[Opening GIVEN INFORMATION section]

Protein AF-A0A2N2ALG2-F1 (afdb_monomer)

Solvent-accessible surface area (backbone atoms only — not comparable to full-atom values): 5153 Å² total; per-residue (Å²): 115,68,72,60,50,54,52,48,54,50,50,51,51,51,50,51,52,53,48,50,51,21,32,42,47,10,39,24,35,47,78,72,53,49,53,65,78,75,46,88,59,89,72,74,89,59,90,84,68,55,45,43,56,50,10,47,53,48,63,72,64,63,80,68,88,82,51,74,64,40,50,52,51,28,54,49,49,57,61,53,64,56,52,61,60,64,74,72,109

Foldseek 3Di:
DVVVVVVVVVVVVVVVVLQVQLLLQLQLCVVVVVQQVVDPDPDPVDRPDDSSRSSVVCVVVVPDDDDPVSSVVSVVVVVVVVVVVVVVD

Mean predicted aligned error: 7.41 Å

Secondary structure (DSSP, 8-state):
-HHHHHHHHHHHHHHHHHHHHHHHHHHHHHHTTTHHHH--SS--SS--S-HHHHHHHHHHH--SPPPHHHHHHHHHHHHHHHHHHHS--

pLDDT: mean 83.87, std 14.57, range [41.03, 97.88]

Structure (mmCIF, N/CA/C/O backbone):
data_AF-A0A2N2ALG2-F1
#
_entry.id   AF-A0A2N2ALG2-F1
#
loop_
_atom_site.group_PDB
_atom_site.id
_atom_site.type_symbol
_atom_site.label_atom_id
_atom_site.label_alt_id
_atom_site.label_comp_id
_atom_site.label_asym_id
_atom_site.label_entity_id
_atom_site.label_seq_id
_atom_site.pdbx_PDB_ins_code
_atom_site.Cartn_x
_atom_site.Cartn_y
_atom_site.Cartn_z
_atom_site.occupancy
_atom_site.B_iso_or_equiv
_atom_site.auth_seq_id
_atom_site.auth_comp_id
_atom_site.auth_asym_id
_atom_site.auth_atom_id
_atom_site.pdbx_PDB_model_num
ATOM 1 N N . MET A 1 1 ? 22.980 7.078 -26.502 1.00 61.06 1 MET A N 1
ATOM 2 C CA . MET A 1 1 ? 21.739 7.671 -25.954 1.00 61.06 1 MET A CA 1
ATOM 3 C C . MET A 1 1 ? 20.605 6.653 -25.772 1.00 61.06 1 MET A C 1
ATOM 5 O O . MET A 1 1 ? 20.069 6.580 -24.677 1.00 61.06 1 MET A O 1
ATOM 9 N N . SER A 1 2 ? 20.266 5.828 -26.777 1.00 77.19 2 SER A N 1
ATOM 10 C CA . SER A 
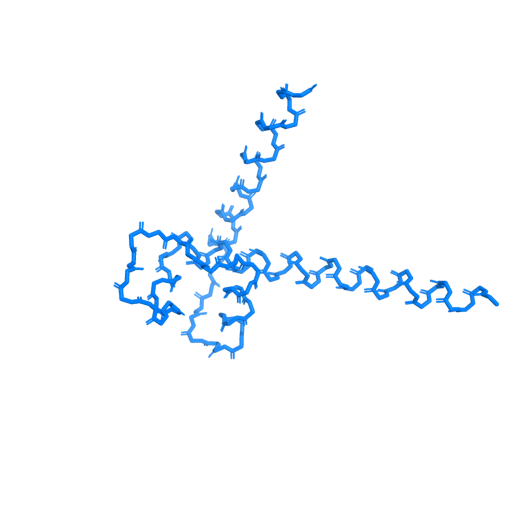1 2 ? 19.099 4.912 -26.748 1.00 77.19 2 SER A CA 1
ATOM 11 C C . SER A 1 2 ? 19.060 3.921 -25.573 1.00 77.19 2 SER A C 1
ATOM 13 O O . SER A 1 2 ? 18.039 3.791 -24.909 1.00 77.19 2 SER A O 1
ATOM 15 N N . ARG A 1 3 ? 20.181 3.267 -25.240 1.00 80.44 3 ARG A N 1
ATOM 16 C CA . ARG A 1 3 ? 20.235 2.294 -24.127 1.00 80.44 3 ARG A CA 1
ATOM 17 C C . ARG A 1 3 ? 19.902 2.912 -22.759 1.00 80.44 3 ARG A C 1
ATOM 19 O O . ARG A 1 3 ? 19.329 2.239 -21.910 1.00 80.44 3 ARG A O 1
ATOM 26 N N . GLN A 1 4 ? 20.266 4.178 -22.539 1.00 86.00 4 GLN A N 1
ATOM 27 C CA . GLN A 1 4 ? 19.984 4.875 -21.279 1.00 86.00 4 GLN A CA 1
ATOM 28 C C . GLN A 1 4 ? 18.500 5.249 -21.171 1.00 86.00 4 GLN A C 1
ATOM 30 O O . GLN A 1 4 ? 17.927 5.094 -20.096 1.00 86.00 4 GLN A O 1
ATOM 35 N N . LEU A 1 5 ? 17.876 5.647 -22.286 1.00 90.75 5 LEU A N 1
ATOM 36 C CA . LEU A 1 5 ? 16.437 5.921 -22.364 1.00 90.75 5 LEU A CA 1
ATOM 37 C C . LEU A 1 5 ? 15.608 4.663 -22.085 1.00 90.75 5 LEU A C 1
ATOM 39 O O . LEU A 1 5 ? 14.764 4.697 -21.200 1.00 90.75 5 LEU A O 1
ATOM 43 N N . HIS A 1 6 ? 15.925 3.526 -22.710 1.00 92.00 6 HIS A N 1
ATOM 44 C CA . HIS A 1 6 ? 15.207 2.271 -22.440 1.00 92.00 6 HIS A CA 1
ATOM 45 C C . HIS A 1 6 ? 15.340 1.796 -20.
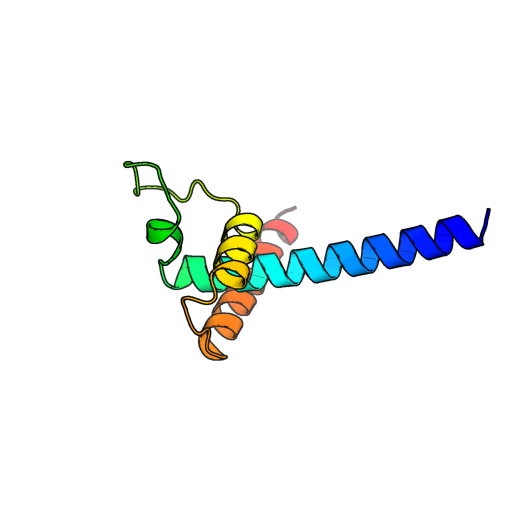991 1.00 92.00 6 HIS A C 1
ATOM 47 O O . HIS A 1 6 ? 14.395 1.281 -20.396 1.00 92.00 6 HIS A O 1
ATOM 53 N N . ARG A 1 7 ? 16.514 1.992 -20.379 1.00 94.69 7 ARG A N 1
ATOM 54 C CA . ARG A 1 7 ? 16.690 1.698 -18.954 1.00 94.69 7 ARG A CA 1
ATOM 55 C C . ARG A 1 7 ? 15.829 2.620 -18.090 1.00 94.69 7 ARG A C 1
ATOM 57 O O . ARG A 1 7 ? 15.261 2.149 -17.111 1.00 94.69 7 ARG A O 1
ATOM 64 N N . LEU A 1 8 ? 15.735 3.902 -18.438 1.00 95.75 8 LEU A N 1
ATOM 65 C CA . LEU A 1 8 ? 14.882 4.854 -17.732 1.00 95.75 8 LEU A CA 1
ATOM 66 C C . LEU A 1 8 ? 13.397 4.492 -17.872 1.00 95.75 8 LEU A C 1
ATOM 68 O O . LEU A 1 8 ? 12.708 4.444 -16.862 1.00 95.75 8 LEU A O 1
ATOM 72 N N . GLU A 1 9 ? 12.925 4.173 -19.078 1.00 96.12 9 GLU A N 1
ATOM 73 C CA . GLU A 1 9 ? 11.550 3.717 -19.338 1.00 96.12 9 GLU A CA 1
ATOM 74 C C . GLU A 1 9 ? 11.189 2.507 -18.470 1.00 96.12 9 GLU A C 1
ATOM 76 O O . GLU A 1 9 ? 10.169 2.510 -17.780 1.00 96.12 9 GLU A O 1
ATOM 81 N N . ASN A 1 10 ? 12.074 1.508 -18.423 1.00 97.25 10 ASN A N 1
ATOM 82 C CA . ASN A 1 10 ? 11.878 0.324 -17.592 1.00 97.25 10 ASN A CA 1
ATOM 83 C C . ASN A 1 10 ? 11.841 0.668 -16.098 1.00 97.25 10 ASN A C 1
ATOM 85 O O . ASN A 1 10 ? 10.991 0.155 -15.374 1.00 97.25 10 ASN A O 1
ATOM 89 N N . LEU A 1 11 ? 12.731 1.544 -15.623 1.00 97.50 11 LEU A N 1
ATOM 90 C CA . LEU A 1 11 ? 12.740 1.976 -
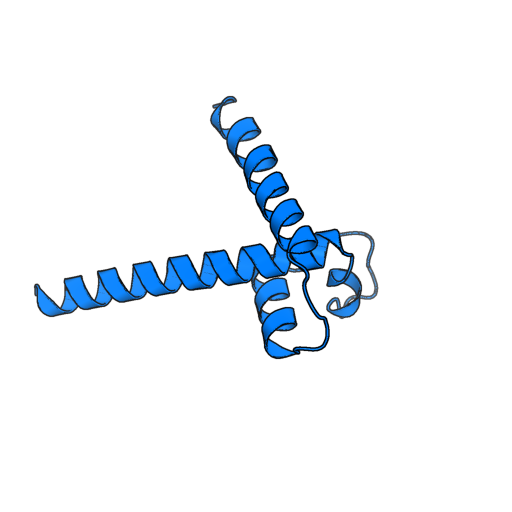14.222 1.00 97.50 11 LEU A CA 1
ATOM 91 C C . LEU A 1 11 ? 11.479 2.767 -13.857 1.00 97.50 11 LEU A C 1
ATOM 93 O O . LEU A 1 11 ? 10.950 2.579 -12.764 1.00 97.50 11 LEU A O 1
ATOM 97 N N . LEU A 1 12 ? 10.971 3.603 -14.764 1.00 97.38 12 LEU A N 1
ATOM 98 C CA . LEU A 1 12 ? 9.717 4.329 -14.571 1.00 97.38 12 LEU A CA 1
ATOM 99 C C . LEU A 1 12 ? 8.525 3.374 -14.519 1.00 97.38 12 LEU A C 1
ATOM 101 O O . LEU A 1 12 ? 7.677 3.518 -13.642 1.00 97.38 12 LEU A O 1
ATOM 105 N N . LEU A 1 13 ? 8.480 2.372 -15.400 1.00 97.62 13 LEU A N 1
ATOM 106 C CA . LEU A 1 13 ? 7.439 1.347 -15.376 1.00 97.62 13 LEU A CA 1
ATOM 107 C C . LEU A 1 13 ? 7.475 0.547 -14.069 1.00 97.62 13 LEU A C 1
ATOM 109 O O . LEU A 1 13 ? 6.446 0.389 -13.417 1.00 97.62 13 LEU A O 1
ATOM 113 N N . ILE A 1 14 ? 8.658 0.085 -13.656 1.00 97.88 14 ILE A N 1
ATOM 114 C CA . ILE A 1 14 ? 8.838 -0.638 -12.391 1.00 97.88 14 ILE A CA 1
ATOM 115 C C . ILE A 1 14 ? 8.419 0.247 -11.213 1.00 97.88 14 ILE A C 1
ATOM 117 O O . ILE A 1 14 ? 7.660 -0.197 -10.356 1.00 97.88 14 ILE A O 1
ATO
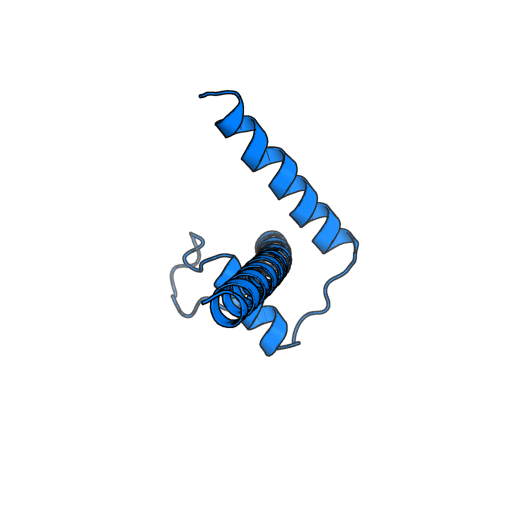M 121 N N . GLY A 1 15 ? 8.853 1.509 -11.192 1.00 96.88 15 GLY A N 1
ATOM 122 C CA . GLY A 1 15 ? 8.485 2.477 -10.160 1.00 96.88 15 GLY A CA 1
ATOM 123 C C . GLY A 1 15 ? 6.978 2.734 -10.096 1.00 96.88 15 GLY A C 1
ATOM 124 O O . GLY A 1 15 ? 6.409 2.777 -9.005 1.00 96.88 15 GLY A O 1
ATOM 125 N N . ALA A 1 16 ? 6.309 2.839 -11.244 1.00 96.06 16 ALA A N 1
ATOM 126 C CA . ALA A 1 16 ? 4.860 2.999 -11.322 1.00 96.06 16 ALA A CA 1
ATOM 127 C C . ALA A 1 16 ? 4.115 1.759 -10.806 1.00 96.06 16 ALA A C 1
ATOM 129 O O . ALA A 1 16 ? 3.178 1.890 -10.020 1.00 96.06 16 ALA A O 1
ATOM 130 N N . LEU A 1 17 ? 4.554 0.556 -11.192 1.00 96.94 17 LEU A N 1
ATOM 131 C CA . LEU A 1 17 ? 3.968 -0.702 -10.723 1.00 96.94 17 LEU A CA 1
ATOM 132 C C . LEU A 1 17 ? 4.179 -0.901 -9.219 1.00 96.94 17 LEU A C 1
ATOM 134 O O . LEU A 1 17 ? 3.235 -1.250 -8.511 1.00 96.94 17 LEU A O 1
ATOM 138 N N . ALA A 1 18 ? 5.382 -0.620 -8.716 1.00 96.50 18 ALA A N 1
ATOM 139 C CA . ALA A 1 18 ? 5.692 -0.687 -7.292 1.00 96.50 18 ALA A CA 1
ATOM 140 C C . ALA A 1 18 ? 4.852 0.319 -6.489 1.00 96.50 18 ALA A C 1
ATOM 142 O O . ALA A 1 18 ? 4.286 -0.033 -5.456 1.00 96.50 18 ALA A O 1
ATOM 143 N N . SER A 1 19 ? 4.696 1.544 -7.001 1.00 94.62 19 SER A N 1
ATOM 144 C CA . SER A 1 19 ? 3.857 2.575 -6.376 1.00 94.62 19 SER A CA 1
ATOM 145 C C . SER A 1 19 ? 2.382 2.178 -6.356 1.00 94.62 19 SER A C 1
ATOM 147 O O . SER A 1 19 ? 1.708 2.377 -5.348 1.00 94.62 19 SER A O 1
ATOM 149 N N . LEU A 1 20 ? 1.874 1.585 -7.442 1.00 93.69 20 LEU A N 1
ATOM 150 C CA . LEU A 1 20 ? 0.506 1.073 -7.508 1.00 93.69 20 LEU A CA 1
ATOM 151 C C . LEU A 1 20 ? 0.285 -0.074 -6.514 1.00 93.69 20 LEU A C 1
ATOM 153 O O . LEU A 1 20 ? -0.734 -0.094 -5.825 1.00 93.69 20 LEU A O 1
ATOM 157 N N . ALA A 1 21 ? 1.234 -1.007 -6.415 1.00 94.69 21 ALA A N 1
ATOM 158 C CA . ALA A 1 21 ? 1.172 -2.106 -5.458 1.00 94.69 21 ALA A CA 1
ATOM 159 C C . ALA A 1 21 ? 1.167 -1.590 -4.010 1.00 94.69 21 ALA A C 1
ATOM 161 O O . ALA A 1 21 ? 0.287 -1.960 -3.231 1.00 94.69 21 ALA A O 1
ATOM 162 N N . ALA A 1 22 ? 2.081 -0.673 -3.673 1.00 95.19 22 ALA A N 1
ATOM 163 C CA . ALA A 1 22 ? 2.129 -0.034 -2.361 1.00 95.19 22 ALA A CA 1
ATOM 164 C C . ALA A 1 22 ? 0.826 0.723 -2.058 1.00 95.19 22 ALA A C 1
ATOM 166 O O . ALA A 1 22 ? 0.256 0.580 -0.980 1.00 95.19 22 ALA A O 1
ATOM 167 N N . TRP A 1 23 ? 0.290 1.474 -3.021 1.00 94.75 23 TRP A N 1
ATOM 168 C CA . TRP A 1 23 ? -0.980 2.175 -2.845 1.00 94.75 23 TRP A CA 1
ATOM 169 C C . TRP A 1 23 ? -2.151 1.215 -2.593 1.00 94.75 23 TRP A C 1
ATOM 171 O O . TRP A 1 23 ? -2.958 1.465 -1.700 1.00 94.75 23 TRP A O 1
ATOM 181 N N . LEU A 1 24 ? -2.239 0.106 -3.338 1.00 94.44 24 LEU A N 1
ATOM 182 C CA . LEU A 1 24 ? -3.307 -0.887 -3.179 1.00 94.44 24 LEU A CA 1
ATOM 183 C C . LEU A 1 24 ? -3.289 -1.523 -1.789 1.00 94.44 24 LEU A C 1
ATOM 185 O O . LEU A 1 24 ? -4.334 -1.585 -1.138 1.00 94.44 24 LEU A O 1
ATOM 189 N N . VAL A 1 25 ? -2.114 -1.955 -1.324 1.00 94.62 25 VAL A N 1
ATOM 190 C CA . VAL A 1 25 ? -1.957 -2.510 0.028 1.00 94.62 25 VAL A CA 1
ATOM 191 C C . VAL A 1 25 ? -2.274 -1.448 1.076 1.00 94.62 25 VAL A C 1
ATOM 193 O O . VAL A 1 25 ? -3.041 -1.700 2.002 1.00 94.62 25 VAL A O 1
ATOM 196 N N . GLY A 1 26 ? -1.760 -0.231 0.898 1.00 94.00 26 GLY A N 1
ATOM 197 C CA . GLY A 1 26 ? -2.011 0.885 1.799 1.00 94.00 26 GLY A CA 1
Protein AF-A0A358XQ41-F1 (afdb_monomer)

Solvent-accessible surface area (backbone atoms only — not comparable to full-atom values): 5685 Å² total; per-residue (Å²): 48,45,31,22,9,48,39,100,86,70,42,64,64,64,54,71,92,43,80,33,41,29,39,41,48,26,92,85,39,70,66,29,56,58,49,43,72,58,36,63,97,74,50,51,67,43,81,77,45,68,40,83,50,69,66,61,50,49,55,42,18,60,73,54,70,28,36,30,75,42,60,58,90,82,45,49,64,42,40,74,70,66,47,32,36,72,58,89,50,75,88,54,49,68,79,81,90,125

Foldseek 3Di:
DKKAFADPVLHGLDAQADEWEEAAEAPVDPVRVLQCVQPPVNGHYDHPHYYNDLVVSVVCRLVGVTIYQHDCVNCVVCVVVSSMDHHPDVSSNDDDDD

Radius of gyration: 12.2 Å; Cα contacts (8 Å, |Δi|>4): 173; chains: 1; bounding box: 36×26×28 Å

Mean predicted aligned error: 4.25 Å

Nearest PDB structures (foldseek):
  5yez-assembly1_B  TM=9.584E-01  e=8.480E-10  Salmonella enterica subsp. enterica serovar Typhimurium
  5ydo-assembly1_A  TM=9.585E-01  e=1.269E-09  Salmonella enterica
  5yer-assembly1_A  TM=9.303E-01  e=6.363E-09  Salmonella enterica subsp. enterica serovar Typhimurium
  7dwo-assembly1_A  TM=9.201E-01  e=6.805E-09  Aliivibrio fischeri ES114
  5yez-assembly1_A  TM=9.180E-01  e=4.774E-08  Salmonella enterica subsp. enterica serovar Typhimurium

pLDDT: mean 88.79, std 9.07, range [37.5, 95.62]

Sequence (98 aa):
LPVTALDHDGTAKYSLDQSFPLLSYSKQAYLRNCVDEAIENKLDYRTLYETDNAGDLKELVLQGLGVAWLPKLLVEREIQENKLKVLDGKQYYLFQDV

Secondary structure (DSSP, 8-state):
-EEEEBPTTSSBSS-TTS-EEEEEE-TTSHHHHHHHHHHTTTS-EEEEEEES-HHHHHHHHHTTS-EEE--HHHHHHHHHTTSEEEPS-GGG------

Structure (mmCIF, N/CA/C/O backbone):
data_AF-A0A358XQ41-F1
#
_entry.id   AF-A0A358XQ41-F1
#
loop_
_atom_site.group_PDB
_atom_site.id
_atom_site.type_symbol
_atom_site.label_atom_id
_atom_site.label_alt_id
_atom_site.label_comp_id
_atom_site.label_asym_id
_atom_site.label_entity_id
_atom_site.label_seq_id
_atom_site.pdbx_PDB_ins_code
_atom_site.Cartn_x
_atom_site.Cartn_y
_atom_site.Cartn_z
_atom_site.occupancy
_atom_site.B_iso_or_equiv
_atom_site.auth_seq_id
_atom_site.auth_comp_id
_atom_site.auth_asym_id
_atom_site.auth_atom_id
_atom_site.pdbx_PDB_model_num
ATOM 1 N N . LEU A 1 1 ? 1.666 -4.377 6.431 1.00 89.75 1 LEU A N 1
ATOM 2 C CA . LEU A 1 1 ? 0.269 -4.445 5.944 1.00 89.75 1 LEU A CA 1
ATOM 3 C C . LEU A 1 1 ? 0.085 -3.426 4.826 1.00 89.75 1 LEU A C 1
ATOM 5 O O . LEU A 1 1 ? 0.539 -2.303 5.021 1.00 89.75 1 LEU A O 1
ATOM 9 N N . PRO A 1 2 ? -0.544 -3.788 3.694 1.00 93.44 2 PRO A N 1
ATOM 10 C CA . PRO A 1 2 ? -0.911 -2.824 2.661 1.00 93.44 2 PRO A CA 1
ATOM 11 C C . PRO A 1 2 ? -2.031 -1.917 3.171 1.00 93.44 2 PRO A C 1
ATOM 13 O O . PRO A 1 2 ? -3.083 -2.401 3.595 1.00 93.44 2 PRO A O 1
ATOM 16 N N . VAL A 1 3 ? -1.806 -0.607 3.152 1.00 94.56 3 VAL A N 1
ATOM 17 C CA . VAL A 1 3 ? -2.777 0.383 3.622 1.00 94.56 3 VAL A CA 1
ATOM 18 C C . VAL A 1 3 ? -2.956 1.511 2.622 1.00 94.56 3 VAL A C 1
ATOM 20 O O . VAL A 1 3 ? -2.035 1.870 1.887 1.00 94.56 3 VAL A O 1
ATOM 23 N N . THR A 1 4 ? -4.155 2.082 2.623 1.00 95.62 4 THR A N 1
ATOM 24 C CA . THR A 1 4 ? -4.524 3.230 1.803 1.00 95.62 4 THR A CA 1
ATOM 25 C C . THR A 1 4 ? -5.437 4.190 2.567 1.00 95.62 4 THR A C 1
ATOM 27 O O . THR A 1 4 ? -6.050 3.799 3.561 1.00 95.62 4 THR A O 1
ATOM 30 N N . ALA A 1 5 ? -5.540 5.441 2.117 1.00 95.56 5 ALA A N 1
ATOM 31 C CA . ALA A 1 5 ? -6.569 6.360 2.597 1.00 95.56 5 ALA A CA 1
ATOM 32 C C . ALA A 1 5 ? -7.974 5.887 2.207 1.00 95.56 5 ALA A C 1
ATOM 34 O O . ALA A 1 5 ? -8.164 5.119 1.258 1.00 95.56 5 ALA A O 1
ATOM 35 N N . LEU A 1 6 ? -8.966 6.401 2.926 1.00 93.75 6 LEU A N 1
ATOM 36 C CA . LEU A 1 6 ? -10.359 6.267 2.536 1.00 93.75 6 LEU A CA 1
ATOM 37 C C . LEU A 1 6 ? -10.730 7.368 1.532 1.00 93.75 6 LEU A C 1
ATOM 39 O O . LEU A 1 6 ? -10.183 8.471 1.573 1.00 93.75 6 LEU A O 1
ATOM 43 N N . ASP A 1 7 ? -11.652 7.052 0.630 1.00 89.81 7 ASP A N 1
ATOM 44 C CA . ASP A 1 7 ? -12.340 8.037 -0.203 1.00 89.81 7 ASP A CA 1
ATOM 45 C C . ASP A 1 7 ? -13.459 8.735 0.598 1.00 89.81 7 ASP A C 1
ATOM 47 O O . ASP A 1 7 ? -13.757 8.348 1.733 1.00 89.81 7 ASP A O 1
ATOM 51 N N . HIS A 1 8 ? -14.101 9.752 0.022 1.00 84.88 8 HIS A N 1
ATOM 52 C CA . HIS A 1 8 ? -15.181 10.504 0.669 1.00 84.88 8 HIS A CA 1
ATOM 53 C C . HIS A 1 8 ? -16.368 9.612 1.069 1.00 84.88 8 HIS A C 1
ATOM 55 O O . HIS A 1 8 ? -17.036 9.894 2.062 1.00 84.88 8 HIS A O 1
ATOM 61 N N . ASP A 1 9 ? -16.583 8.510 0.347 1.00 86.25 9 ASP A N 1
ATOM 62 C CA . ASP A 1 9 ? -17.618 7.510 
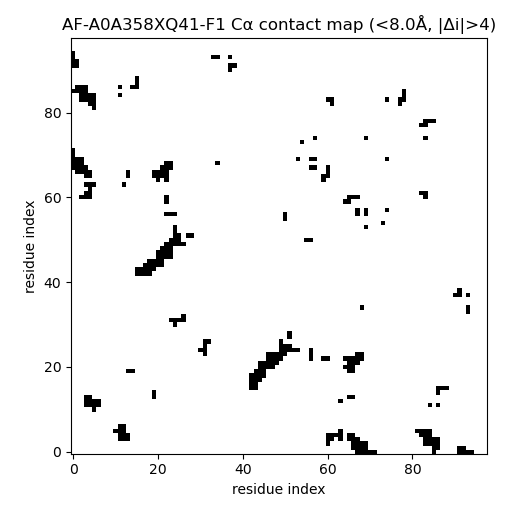0.629 1.00 86.25 9 ASP A CA 1
ATOM 63 C C . ASP A 1 9 ? -17.199 6.463 1.688 1.00 86.25 9 ASP A C 1
ATOM 65 O O . ASP A 1 9 ? -17.937 5.517 1.969 1.00 86.25 9 ASP A O 1
ATOM 69 N N . GLY A 1 10 ? -16.004 6.582 2.282 1.00 84.62 10 GLY A N 1
ATOM 70 C CA . GLY A 1 10 ? -15.480 5.631 3.275 1.00 84.62 10 GLY A CA 1
ATOM 71 C C . GLY A 1 10 ? -14.973 4.306 2.679 1.00 84.62 10 GLY A C 1
ATOM 72 O O . GLY A 1 10 ? -14.626 3.361 3.400 1.00 84.62 10 GLY A O 1
ATOM 73 N N . THR A 1 11 ? -14.915 4.201 1.352 1.00 89.19 11 THR A N 1
ATOM 74 C CA . THR A 1 11 ? -14.298 3.075 0.642 1.00 89.19 11 THR A CA 1
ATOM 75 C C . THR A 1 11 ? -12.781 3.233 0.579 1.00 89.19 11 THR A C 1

[Closing GIVEN INFORMATION section]

--- WHAT TO DO ---
Above are some records. Copy each of their lines that holds the string "backbone".

--- EXERCISE RESULT ---
Solvent-accessible surface area (backbone atoms only — not comparable to full-atom values): 5153 Å² total; per-residue (Å²): 115,68,72,60,50,54,52,48,54,50,50,51,51,51,50,51,52,53,48,50,51,21,32,42,47,10,39,24,35,47,78,72,53,49,53,65,78,75,46,88,59,89,72,74,89,59,90,84,68,55,45,43,56,50,10,47,53,48,63,72,64,63,80,68,88,82,51,74,64,40,50,52,51,28,54,49,49,57,61,53,64,56,52,61,60,64,74,72,109
Structure (mmCIF, N/CA/C/O backbone):
Solvent-accessible surface area (backbone atoms only — not comparable to full-atom values): 5685 Å² total; per-residue (Å²): 48,45,31,22,9,48,39,100,86,70,42,64,64,64,54,71,92,43,80,33,41,29,39,41,48,26,92,85,39,70,66,29,56,58,49,43,72,58,36,63,97,74,50,51,67,43,81,77,45,68,40,83,50,69,66,61,50,49,55,42,18,60,73,54,70,28,36,30,75,42,60,58,90,82,45,49,64,42,40,74,70,66,47,32,36,72,58,89,50,75,88,54,49,68,79,81,90,125
Structure (mmCIF, N/CA/C/O backbone):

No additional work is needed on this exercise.